◆ RECORDS TO PROCESS ◆
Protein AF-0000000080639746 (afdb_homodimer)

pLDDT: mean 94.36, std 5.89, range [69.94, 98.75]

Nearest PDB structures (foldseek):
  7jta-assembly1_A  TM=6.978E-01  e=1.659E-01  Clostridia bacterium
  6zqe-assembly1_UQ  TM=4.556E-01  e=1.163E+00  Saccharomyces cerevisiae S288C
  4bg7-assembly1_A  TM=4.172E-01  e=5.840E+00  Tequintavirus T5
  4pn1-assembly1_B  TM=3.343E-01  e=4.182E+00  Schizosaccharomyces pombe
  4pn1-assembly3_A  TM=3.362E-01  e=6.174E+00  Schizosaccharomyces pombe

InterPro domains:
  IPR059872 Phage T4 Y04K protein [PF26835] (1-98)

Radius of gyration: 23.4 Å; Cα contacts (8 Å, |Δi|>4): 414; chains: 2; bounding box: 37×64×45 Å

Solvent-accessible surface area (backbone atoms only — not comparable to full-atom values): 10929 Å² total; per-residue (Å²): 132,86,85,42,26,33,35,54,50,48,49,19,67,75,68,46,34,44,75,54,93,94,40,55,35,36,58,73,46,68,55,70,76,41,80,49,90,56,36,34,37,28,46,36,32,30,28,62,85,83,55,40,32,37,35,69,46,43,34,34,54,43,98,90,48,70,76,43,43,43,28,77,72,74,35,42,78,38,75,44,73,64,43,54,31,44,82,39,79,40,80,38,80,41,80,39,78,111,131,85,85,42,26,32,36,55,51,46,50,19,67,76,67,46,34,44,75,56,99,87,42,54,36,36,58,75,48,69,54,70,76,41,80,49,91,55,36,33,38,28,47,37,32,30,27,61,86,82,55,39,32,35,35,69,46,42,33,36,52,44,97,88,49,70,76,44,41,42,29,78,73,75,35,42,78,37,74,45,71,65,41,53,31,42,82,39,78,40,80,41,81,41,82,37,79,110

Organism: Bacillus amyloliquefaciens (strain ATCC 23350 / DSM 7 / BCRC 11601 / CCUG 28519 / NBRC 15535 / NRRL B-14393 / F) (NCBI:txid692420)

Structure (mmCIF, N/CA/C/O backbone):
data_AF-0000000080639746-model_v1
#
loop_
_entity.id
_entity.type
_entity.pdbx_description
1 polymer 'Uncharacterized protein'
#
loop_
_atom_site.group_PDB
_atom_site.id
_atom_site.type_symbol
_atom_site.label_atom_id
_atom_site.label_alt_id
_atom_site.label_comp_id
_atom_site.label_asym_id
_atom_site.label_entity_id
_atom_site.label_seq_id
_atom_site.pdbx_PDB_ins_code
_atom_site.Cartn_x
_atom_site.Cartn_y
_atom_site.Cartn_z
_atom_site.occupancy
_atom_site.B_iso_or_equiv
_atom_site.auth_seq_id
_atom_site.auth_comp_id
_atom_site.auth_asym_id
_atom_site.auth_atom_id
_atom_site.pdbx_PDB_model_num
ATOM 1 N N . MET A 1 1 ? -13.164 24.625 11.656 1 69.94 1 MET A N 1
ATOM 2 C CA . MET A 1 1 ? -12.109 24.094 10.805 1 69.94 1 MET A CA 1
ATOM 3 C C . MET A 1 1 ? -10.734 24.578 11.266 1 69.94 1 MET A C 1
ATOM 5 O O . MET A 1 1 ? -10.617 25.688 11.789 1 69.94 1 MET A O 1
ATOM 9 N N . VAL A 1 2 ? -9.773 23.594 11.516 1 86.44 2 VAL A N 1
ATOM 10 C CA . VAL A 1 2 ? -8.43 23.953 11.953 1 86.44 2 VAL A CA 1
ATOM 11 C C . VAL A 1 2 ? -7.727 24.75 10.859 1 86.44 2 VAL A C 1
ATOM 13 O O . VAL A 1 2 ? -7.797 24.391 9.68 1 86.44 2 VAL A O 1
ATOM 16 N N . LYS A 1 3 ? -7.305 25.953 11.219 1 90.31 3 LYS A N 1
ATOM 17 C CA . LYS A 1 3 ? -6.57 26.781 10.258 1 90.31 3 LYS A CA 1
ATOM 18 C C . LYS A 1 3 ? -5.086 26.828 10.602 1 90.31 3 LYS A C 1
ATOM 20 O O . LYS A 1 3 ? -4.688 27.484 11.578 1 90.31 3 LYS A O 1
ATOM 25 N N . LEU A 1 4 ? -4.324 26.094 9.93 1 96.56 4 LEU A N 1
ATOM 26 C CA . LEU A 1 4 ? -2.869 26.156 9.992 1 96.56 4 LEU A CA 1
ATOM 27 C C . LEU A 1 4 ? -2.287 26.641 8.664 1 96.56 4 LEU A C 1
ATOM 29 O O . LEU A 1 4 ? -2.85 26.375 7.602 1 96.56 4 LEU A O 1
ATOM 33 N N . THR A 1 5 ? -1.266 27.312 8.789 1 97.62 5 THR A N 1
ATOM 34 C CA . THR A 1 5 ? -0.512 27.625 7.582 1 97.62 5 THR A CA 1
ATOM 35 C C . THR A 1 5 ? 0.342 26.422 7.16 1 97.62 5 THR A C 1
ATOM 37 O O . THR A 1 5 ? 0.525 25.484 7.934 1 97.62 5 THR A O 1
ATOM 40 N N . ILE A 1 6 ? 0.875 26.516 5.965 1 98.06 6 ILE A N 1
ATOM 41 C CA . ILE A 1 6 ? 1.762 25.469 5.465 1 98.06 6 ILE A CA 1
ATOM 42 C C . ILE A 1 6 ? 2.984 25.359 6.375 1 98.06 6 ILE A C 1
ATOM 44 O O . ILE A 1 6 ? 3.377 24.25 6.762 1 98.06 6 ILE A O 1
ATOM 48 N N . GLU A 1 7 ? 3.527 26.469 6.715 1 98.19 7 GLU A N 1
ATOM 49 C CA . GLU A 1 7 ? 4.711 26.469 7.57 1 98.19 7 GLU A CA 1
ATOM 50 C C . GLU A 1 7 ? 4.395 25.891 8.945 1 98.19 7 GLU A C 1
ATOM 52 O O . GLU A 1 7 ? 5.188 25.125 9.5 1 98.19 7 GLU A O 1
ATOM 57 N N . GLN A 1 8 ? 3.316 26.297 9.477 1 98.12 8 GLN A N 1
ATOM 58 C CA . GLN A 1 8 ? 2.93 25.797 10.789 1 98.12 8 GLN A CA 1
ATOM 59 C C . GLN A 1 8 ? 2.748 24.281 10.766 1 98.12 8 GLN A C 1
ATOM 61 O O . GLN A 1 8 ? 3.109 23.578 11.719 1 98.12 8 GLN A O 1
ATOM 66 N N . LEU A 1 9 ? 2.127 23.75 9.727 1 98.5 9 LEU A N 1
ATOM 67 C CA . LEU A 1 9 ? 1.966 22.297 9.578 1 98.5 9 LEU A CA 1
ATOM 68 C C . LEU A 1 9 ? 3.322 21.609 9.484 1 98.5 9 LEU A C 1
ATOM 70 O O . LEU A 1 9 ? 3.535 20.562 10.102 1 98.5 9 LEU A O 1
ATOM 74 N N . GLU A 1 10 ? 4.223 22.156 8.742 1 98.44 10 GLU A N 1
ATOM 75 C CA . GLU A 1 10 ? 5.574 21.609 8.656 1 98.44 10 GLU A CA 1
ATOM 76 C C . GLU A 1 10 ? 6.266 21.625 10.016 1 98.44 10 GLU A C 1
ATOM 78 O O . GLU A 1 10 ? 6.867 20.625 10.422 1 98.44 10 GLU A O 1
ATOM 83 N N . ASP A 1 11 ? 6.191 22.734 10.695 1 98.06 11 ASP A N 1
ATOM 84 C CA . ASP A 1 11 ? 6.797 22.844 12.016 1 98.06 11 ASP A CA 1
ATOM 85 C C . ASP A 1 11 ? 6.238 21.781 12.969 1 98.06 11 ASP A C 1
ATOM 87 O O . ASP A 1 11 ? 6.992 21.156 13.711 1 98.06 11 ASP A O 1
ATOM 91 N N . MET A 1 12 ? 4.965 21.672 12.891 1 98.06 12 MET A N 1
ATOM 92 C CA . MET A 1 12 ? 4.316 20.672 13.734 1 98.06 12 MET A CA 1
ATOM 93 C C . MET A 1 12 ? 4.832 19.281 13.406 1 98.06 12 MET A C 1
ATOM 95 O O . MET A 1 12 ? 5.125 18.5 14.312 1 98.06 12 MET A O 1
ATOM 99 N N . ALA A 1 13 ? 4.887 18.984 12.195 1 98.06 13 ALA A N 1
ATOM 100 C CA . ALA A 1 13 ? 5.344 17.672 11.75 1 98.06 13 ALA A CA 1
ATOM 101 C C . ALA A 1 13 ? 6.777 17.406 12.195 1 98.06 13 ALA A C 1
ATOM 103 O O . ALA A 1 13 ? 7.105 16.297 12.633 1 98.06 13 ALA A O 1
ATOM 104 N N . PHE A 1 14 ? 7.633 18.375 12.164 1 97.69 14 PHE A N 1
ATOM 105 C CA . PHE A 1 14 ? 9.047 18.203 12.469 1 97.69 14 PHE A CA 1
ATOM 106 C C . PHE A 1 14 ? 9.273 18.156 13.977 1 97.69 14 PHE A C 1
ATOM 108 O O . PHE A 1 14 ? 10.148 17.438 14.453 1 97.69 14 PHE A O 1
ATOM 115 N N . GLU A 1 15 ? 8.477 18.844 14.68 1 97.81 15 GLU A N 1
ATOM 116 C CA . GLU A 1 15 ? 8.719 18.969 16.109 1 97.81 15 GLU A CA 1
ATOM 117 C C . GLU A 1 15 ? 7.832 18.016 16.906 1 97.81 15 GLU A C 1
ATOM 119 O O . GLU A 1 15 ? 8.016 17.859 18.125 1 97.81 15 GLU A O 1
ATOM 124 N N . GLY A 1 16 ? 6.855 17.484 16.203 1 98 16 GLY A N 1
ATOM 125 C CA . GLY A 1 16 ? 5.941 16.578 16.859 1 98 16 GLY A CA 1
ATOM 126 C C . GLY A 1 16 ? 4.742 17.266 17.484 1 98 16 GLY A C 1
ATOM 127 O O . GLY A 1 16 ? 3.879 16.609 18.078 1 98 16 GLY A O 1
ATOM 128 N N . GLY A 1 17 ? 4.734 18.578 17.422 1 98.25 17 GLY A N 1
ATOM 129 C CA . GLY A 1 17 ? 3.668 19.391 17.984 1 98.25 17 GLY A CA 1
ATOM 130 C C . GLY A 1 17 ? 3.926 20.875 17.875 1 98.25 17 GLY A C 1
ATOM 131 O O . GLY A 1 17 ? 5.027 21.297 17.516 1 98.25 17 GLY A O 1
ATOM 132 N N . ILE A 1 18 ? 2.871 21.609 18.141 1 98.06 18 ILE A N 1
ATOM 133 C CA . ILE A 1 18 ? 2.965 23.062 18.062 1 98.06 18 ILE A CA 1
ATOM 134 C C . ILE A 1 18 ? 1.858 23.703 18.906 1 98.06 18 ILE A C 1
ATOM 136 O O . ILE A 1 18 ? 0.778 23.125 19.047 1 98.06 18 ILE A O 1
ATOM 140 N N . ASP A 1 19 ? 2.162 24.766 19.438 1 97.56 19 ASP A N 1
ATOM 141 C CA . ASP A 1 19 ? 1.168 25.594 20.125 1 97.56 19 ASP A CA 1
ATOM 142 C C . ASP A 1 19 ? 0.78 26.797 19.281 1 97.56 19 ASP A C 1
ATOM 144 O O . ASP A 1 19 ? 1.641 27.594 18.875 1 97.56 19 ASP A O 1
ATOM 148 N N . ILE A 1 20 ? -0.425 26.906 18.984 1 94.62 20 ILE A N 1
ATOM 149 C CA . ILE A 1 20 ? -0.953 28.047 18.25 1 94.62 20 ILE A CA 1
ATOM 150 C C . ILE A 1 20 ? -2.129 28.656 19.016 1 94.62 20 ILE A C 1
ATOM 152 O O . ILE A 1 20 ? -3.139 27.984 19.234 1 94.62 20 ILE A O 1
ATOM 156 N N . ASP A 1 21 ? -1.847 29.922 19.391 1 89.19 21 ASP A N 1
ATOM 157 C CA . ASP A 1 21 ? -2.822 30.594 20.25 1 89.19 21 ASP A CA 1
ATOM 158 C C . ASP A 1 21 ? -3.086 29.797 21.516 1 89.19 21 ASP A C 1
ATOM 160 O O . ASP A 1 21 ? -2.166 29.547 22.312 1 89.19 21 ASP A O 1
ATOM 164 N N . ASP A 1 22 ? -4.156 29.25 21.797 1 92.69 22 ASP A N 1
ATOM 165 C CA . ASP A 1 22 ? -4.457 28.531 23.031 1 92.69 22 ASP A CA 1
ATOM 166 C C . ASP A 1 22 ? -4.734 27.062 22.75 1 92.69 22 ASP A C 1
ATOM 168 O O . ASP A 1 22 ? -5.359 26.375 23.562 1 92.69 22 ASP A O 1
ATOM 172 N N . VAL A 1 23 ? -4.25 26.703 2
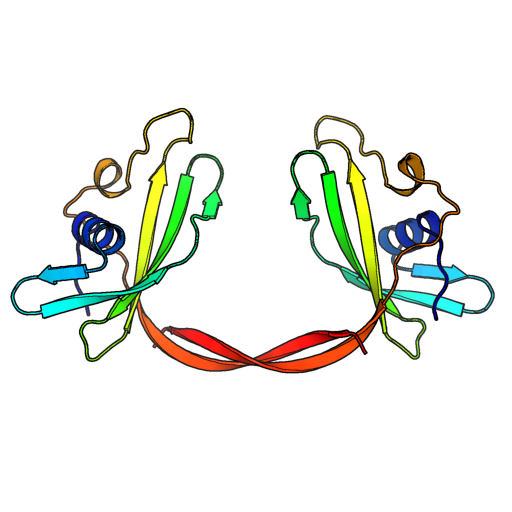1.672 1 96.19 23 VAL A N 1
ATOM 173 C CA . VAL A 1 23 ? -4.496 25.312 21.328 1 96.19 23 VAL A CA 1
ATOM 174 C C . VAL A 1 23 ? -3.164 24.594 21.109 1 96.19 23 VAL A C 1
ATOM 176 O O . VAL A 1 23 ? -2.277 25.094 20.422 1 96.19 23 VAL A O 1
ATOM 179 N N . THR A 1 24 ? -3.039 23.453 21.781 1 97.69 24 THR A N 1
ATOM 180 C CA . THR A 1 24 ? -1.892 22.578 21.562 1 97.69 24 THR A CA 1
ATOM 181 C C . THR A 1 24 ? -2.24 21.484 20.562 1 97.69 24 THR A C 1
ATOM 183 O O . THR A 1 24 ? -3.178 20.719 20.781 1 97.69 24 THR A O 1
ATOM 186 N N . TYR A 1 25 ? -1.521 21
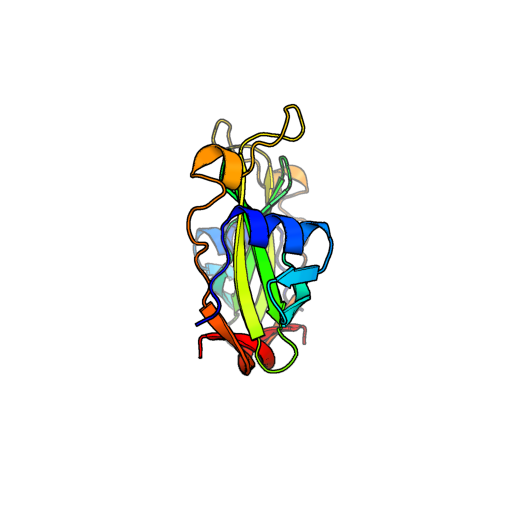.5 19.422 1 98.25 25 TYR A N 1
ATOM 187 C CA . TYR A 1 25 ? -1.635 20.438 18.438 1 98.25 25 TYR A CA 1
ATOM 188 C C . TYR A 1 25 ? -0.484 19.438 18.578 1 98.25 25 TYR A C 1
ATOM 190 O O . TYR A 1 25 ? 0.667 19.844 18.766 1 98.25 25 TYR A O 1
ATOM 198 N N . THR A 1 26 ? -0.848 18.156 18.547 1 98.62 26 THR A N 1
ATOM 199 C CA . THR A 1 26 ? 0.173 17.109 18.641 1 98.62 26 THR A CA 1
ATOM 200 C C . THR A 1 26 ? 0.041 16.109 17.5 1 98.62 26 THR A C 1
ATOM 202 O O . THR A 1 26 ? -1.071 15.742 17.125 1 98.62 26 THR A O 1
ATOM 205 N N . VAL A 1 27 ? 1.163 15.633 16.984 1 98.75 27 VAL A N 1
ATOM 206 C CA . VAL A 1 27 ? 1.18 14.625 15.93 1 98.75 27 VAL A CA 1
ATOM 207 C C . VAL A 1 27 ? 0.811 13.258 16.5 1 98.75 27 VAL A C 1
ATOM 209 O O . VAL A 1 27 ? 1.328 12.859 17.547 1 98.75 27 VAL A O 1
ATOM 212 N N . VAL A 1 28 ? -0.043 12.633 15.852 1 98.5 28 VAL A N 1
ATOM 213 C CA . VAL A 1 28 ? -0.522 11.32 16.266 1 98.5 28 VAL A CA 1
ATOM 214 C C . VAL A 1 28 ? 0.153 10.234 15.438 1 98.5 28 VAL A C 1
ATOM 216 O O . VAL A 1 28 ? 0.53 9.188 15.961 1 98.5 28 VAL A O 1
ATOM 219 N N . GLU A 1 29 ? 0.256 10.406 14.188 1 97.88 29 GLU A N 1
ATOM 220 C CA . GLU A 1 29 ? 0.769 9.445 13.219 1 97.88 29 GLU A CA 1
ATOM 221 C C . GLU A 1 29 ? 1.285 10.141 11.961 1 97.88 29 GLU A C 1
ATOM 223 O O . GLU A 1 29 ? 0.761 11.18 11.562 1 97.88 29 GLU A O 1
ATOM 228 N N . GLU A 1 30 ? 2.303 9.586 11.391 1 97.75 30 GLU A N 1
ATOM 229 C CA . GLU A 1 30 ? 2.824 10.086 10.117 1 97.75 30 GLU A CA 1
ATOM 230 C C . GLU A 1 30 ? 3.1 8.945 9.148 1 97.75 30 GLU A C 1
ATOM 232 O O . GLU A 1 30 ? 3.496 7.852 9.562 1 97.75 30 GLU A O 1
ATOM 237 N N . SER A 1 31 ? 2.889 9.273 7.926 1 96.75 31 SER A N 1
ATOM 238 C CA . SER A 1 31 ? 3.33 8.328 6.906 1 96.75 31 SER A CA 1
ATOM 239 C C . SER A 1 31 ? 4.812 8.508 6.594 1 96.75 31 SER A C 1
ATOM 241 O O . SER A 1 31 ? 5.426 9.492 7.008 1 96.75 31 SER A O 1
ATOM 243 N N . GLU A 1 32 ? 5.348 7.508 5.875 1 94.06 32 GLU A N 1
ATOM 244 C CA . GLU A 1 32 ? 6.633 7.75 5.219 1 94.06 32 GLU A CA 1
ATOM 245 C C . GLU A 1 32 ? 6.484 8.75 4.074 1 94.06 32 GLU A C 1
ATOM 247 O O . GLU A 1 32 ? 5.371 9.031 3.627 1 94.06 32 GLU A O 1
ATOM 252 N N . TRP A 1 33 ? 7.625 9.297 3.73 1 93.31 33 TRP A N 1
ATOM 253 C CA . TRP A 1 33 ? 7.625 10.125 2.527 1 93.31 33 TRP A CA 1
ATOM 254 C C . TRP A 1 33 ? 7.305 9.281 1.294 1 93.31 33 TRP A C 1
ATOM 256 O O . TRP A 1 33 ? 7.91 8.234 1.076 1 93.31 33 TRP A O 1
ATOM 266 N N . GLU A 1 34 ? 6.348 9.758 0.619 1 89.62 34 GLU A N 1
ATOM 267 C CA . GLU A 1 34 ? 5.992 9.117 -0.646 1 89.62 34 GLU A CA 1
ATOM 268 C C . GLU A 1 34 ? 6.578 9.883 -1.831 1 89.62 34 GLU A C 1
ATOM 270 O O . GLU A 1 34 ? 6.43 11.102 -1.925 1 89.62 34 GLU A O 1
ATOM 275 N N . HIS A 1 35 ? 7.195 9.102 -2.686 1 81.62 35 HIS A N 1
ATOM 276 C CA . HIS A 1 35 ? 7.938 9.68 -3.797 1 81.62 35 HIS A CA 1
ATOM 277 C C . HIS A 1 35 ? 7.039 9.891 -5.012 1 81.62 35 HIS A C 1
ATOM 279 O O . HIS A 1 35 ? 6.254 9.016 -5.367 1 81.62 35 HIS A O 1
ATOM 285 N N . GLY A 1 36 ? 7.051 11.016 -5.457 1 73.88 36 GLY A N 1
ATOM 286 C CA . GLY A 1 36 ? 6.551 11.367 -6.777 1 73.88 36 GLY A CA 1
ATOM 287 C C . GLY A 1 36 ? 7.547 12.156 -7.605 1 73.88 36 GLY A C 1
ATOM 288 O O . GLY A 1 36 ? 7.57 13.383 -7.551 1 73.88 36 GLY A O 1
ATOM 289 N N . HIS A 1 37 ? 8.344 11.414 -8.406 1 75.06 37 HIS A N 1
ATOM 290 C CA . HIS A 1 37 ? 9.43 12.023 -9.164 1 75.06 37 HIS A CA 1
ATOM 291 C C . HIS A 1 37 ? 10.32 12.875 -8.266 1 75.06 37 HIS A C 1
ATOM 293 O O . HIS A 1 37 ? 10.922 12.359 -7.32 1 75.06 37 HIS A O 1
ATOM 299 N N . LYS A 1 38 ? 10.328 14.203 -8.547 1 79.75 38 LYS A N 1
ATOM 300 C CA . LYS A 1 38 ? 11.18 15.094 -7.77 1 79.75 38 LYS A CA 1
ATOM 301 C C . LYS A 1 38 ? 10.438 15.648 -6.555 1 79.75 38 LYS A C 1
ATOM 303 O O . LYS A 1 38 ? 11.023 16.359 -5.73 1 79.75 38 LYS A O 1
ATOM 308 N N . HIS A 1 39 ? 9.25 15.305 -6.469 1 91.12 39 HIS A N 1
ATOM 309 C CA . HIS A 1 39 ? 8.43 15.797 -5.363 1 91.12 39 HIS A CA 1
ATOM 310 C C . HIS A 1 39 ? 8.031 14.656 -4.43 1 91.12 39 HIS A C 1
ATOM 312 O O . HIS A 1 39 ? 7.68 13.57 -4.887 1 91.12 39 HIS A O 1
ATOM 318 N N . GLN A 1 40 ? 8.164 14.891 -3.018 1 92.88 40 GLN A N 1
ATOM 319 C CA . GLN A 1 40 ? 7.754 13.93 -2.002 1 92.88 40 GLN A CA 1
ATOM 320 C C . GLN A 1 40 ? 6.699 14.523 -1.072 1 92.88 40 GLN A C 1
ATOM 322 O O . GLN A 1 40 ? 6.688 15.734 -0.841 1 92.88 40 GLN A O 1
ATOM 327 N N . ARG A 1 41 ? 5.824 13.68 -0.703 1 95.56 41 ARG A N 1
ATOM 328 C CA . ARG A 1 41 ? 4.797 14.102 0.245 1 95.56 41 ARG A CA 1
ATOM 329 C C . ARG A 1 41 ? 4.695 13.125 1.412 1 95.56 41 ARG A C 1
ATOM 331 O O . ARG A 1 41 ? 5.039 11.945 1.276 1 95.56 41 ARG A O 1
ATOM 338 N N . LYS A 1 42 ? 4.266 13.703 2.572 1 96.69 42 LYS A N 1
ATOM 339 C CA . LYS A 1 42 ? 4.027 12.922 3.785 1 96.69 42 LYS A CA 1
ATOM 340 C C . LYS A 1 42 ? 2.709 13.32 4.445 1 96.69 42 LYS A C 1
ATOM 342 O O . LYS A 1 42 ? 2.391 14.508 4.539 1 96.69 42 LYS A O 1
ATOM 347 N N . THR A 1 43 ? 1.896 12.367 4.766 1 98.06 43 THR A N 1
ATOM 348 C CA . THR A 1 43 ? 0.653 12.609 5.488 1 98.06 43 THR A CA 1
ATOM 349 C C . THR A 1 43 ? 0.916 12.742 6.984 1 98.06 43 THR A C 1
ATOM 351 O O . THR A 1 43 ? 1.699 11.977 7.555 1 98.06 43 THR A O 1
ATOM 354 N N . VAL A 1 44 ? 0.264 13.609 7.559 1 98.56 44 VAL A N 1
ATOM 355 C CA . VAL A 1 44 ? 0.361 13.828 9 1 98.56 44 VAL A CA 1
ATOM 356 C C . VAL A 1 44 ? -1.032 13.789 9.625 1 98.56 44 VAL A C 1
ATOM 358 O O . VAL A 1 44 ? -1.931 14.516 9.195 1 98.56 44 VAL A O 1
ATOM 361 N N . ILE A 1 45 ? -1.174 12.898 10.586 1 98.75 45 ILE A N 1
ATOM 362 C CA . ILE A 1 45 ? -2.355 12.898 11.438 1 98.75 45 ILE A CA 1
ATOM 363 C C . ILE A 1 45 ? -2.041 13.609 12.75 1 98.75 45 ILE A C 1
ATOM 365 O O . ILE A 1 45 ? -1.062 13.281 13.43 1 98.75 45 ILE A O 1
ATOM 369 N N . PHE A 1 46 ? -2.895 14.609 13.102 1 98.75 46 PHE A N 1
ATOM 370 C CA . PHE A 1 46 ? -2.641 15.367 14.32 1 98.75 46 PHE A CA 1
ATOM 371 C C . PHE A 1 46 ? -3.943 15.672 15.047 1 98.75 46 PHE A C 1
ATOM 373 O O . PHE A 1 46 ? -5.027 15.414 14.523 1 98.75 46 PHE A O 1
ATOM 380 N N . THR A 1 47 ? -3.754 16.156 16.328 1 98.69 47 THR A N 1
ATOM 381 C CA . THR A 1 47 ? -4.938 16.359 17.156 1 98.69 47 THR A CA 1
ATOM 382 C C . THR A 1 47 ? -4.793 17.609 18 1 98.69 47 THR A C 1
ATOM 384 O O . THR A 1 47 ? -3.676 18.031 18.328 1 98.69 47 THR A O 1
ATOM 387 N N . ASP A 1 48 ? -5.895 18.188 18.312 1 97.88 48 ASP A N 1
ATOM 388 C CA . ASP A 1 48 ? -5.953 19.281 19.266 1 97.88 48 ASP A CA 1
ATOM 389 C C . ASP A 1 48 ? -6.367 18.797 20.656 1 97.88 48 ASP A C 1
ATOM 391 O O . ASP A 1 48 ? -6.688 19.594 21.531 1 97.88 48 ASP A O 1
ATOM 395 N N . GLY A 1 49 ? -6.391 17.531 20.828 1 96.56 49 GLY A N 1
ATOM 396 C CA . GLY A 1 49 ? -6.848 16.953 22.078 1 96.56 49 GLY A CA 1
ATOM 397 C C . GLY A 1 49 ? -8.305 16.516 22.031 1 96.56 49 GLY A C 1
ATOM 398 O O . GLY A 1 49 ? -8.742 15.719 22.859 1 96.56 49 GLY A O 1
ATOM 399 N N . ASN A 1 50 ? -9.109 17.062 21.125 1 96.5 50 ASN A N 1
ATOM 400 C CA . ASN A 1 50 ? -10.523 16.75 20.984 1 96.5 50 ASN A CA 1
ATOM 401 C C . ASN A 1 50 ? -10.82 16.016 19.688 1 96.5 50 ASN A C 1
ATOM 403 O O . ASN A 1 50 ? -11.516 14.992 19.688 1 96.5 50 ASN A O 1
ATOM 407 N N . LYS A 1 51 ? -10.328 16.516 18.594 1 97.5 51 LYS A N 1
ATOM 408 C CA . LYS A 1 51 ? -10.531 15.969 17.25 1 97.5 51 LYS A CA 1
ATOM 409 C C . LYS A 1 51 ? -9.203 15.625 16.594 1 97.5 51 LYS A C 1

◆ GOAL OF THE EXERCISE ◆
As the answer, set down only the lines from the data above between the one holding "ATOM 134 C C" and the one holding "ATOM 140 N N", inclusive, exactly as they read.

◆ RESULT FOR THIS TASK ◆
ATOM 134 C C . ILE A 1 18 ? 1.858 23.703 18.906 1 98.06 18 ILE A C 1
ATOM 136 O O . ILE A 1 18 ? 0.778 23.125 19.047 1 98.06 18 ILE A O 1
ATOM 140 N N . ASP A 1 19 ? 2.162 24.766 19.438 1 97.56 19 ASP A N 1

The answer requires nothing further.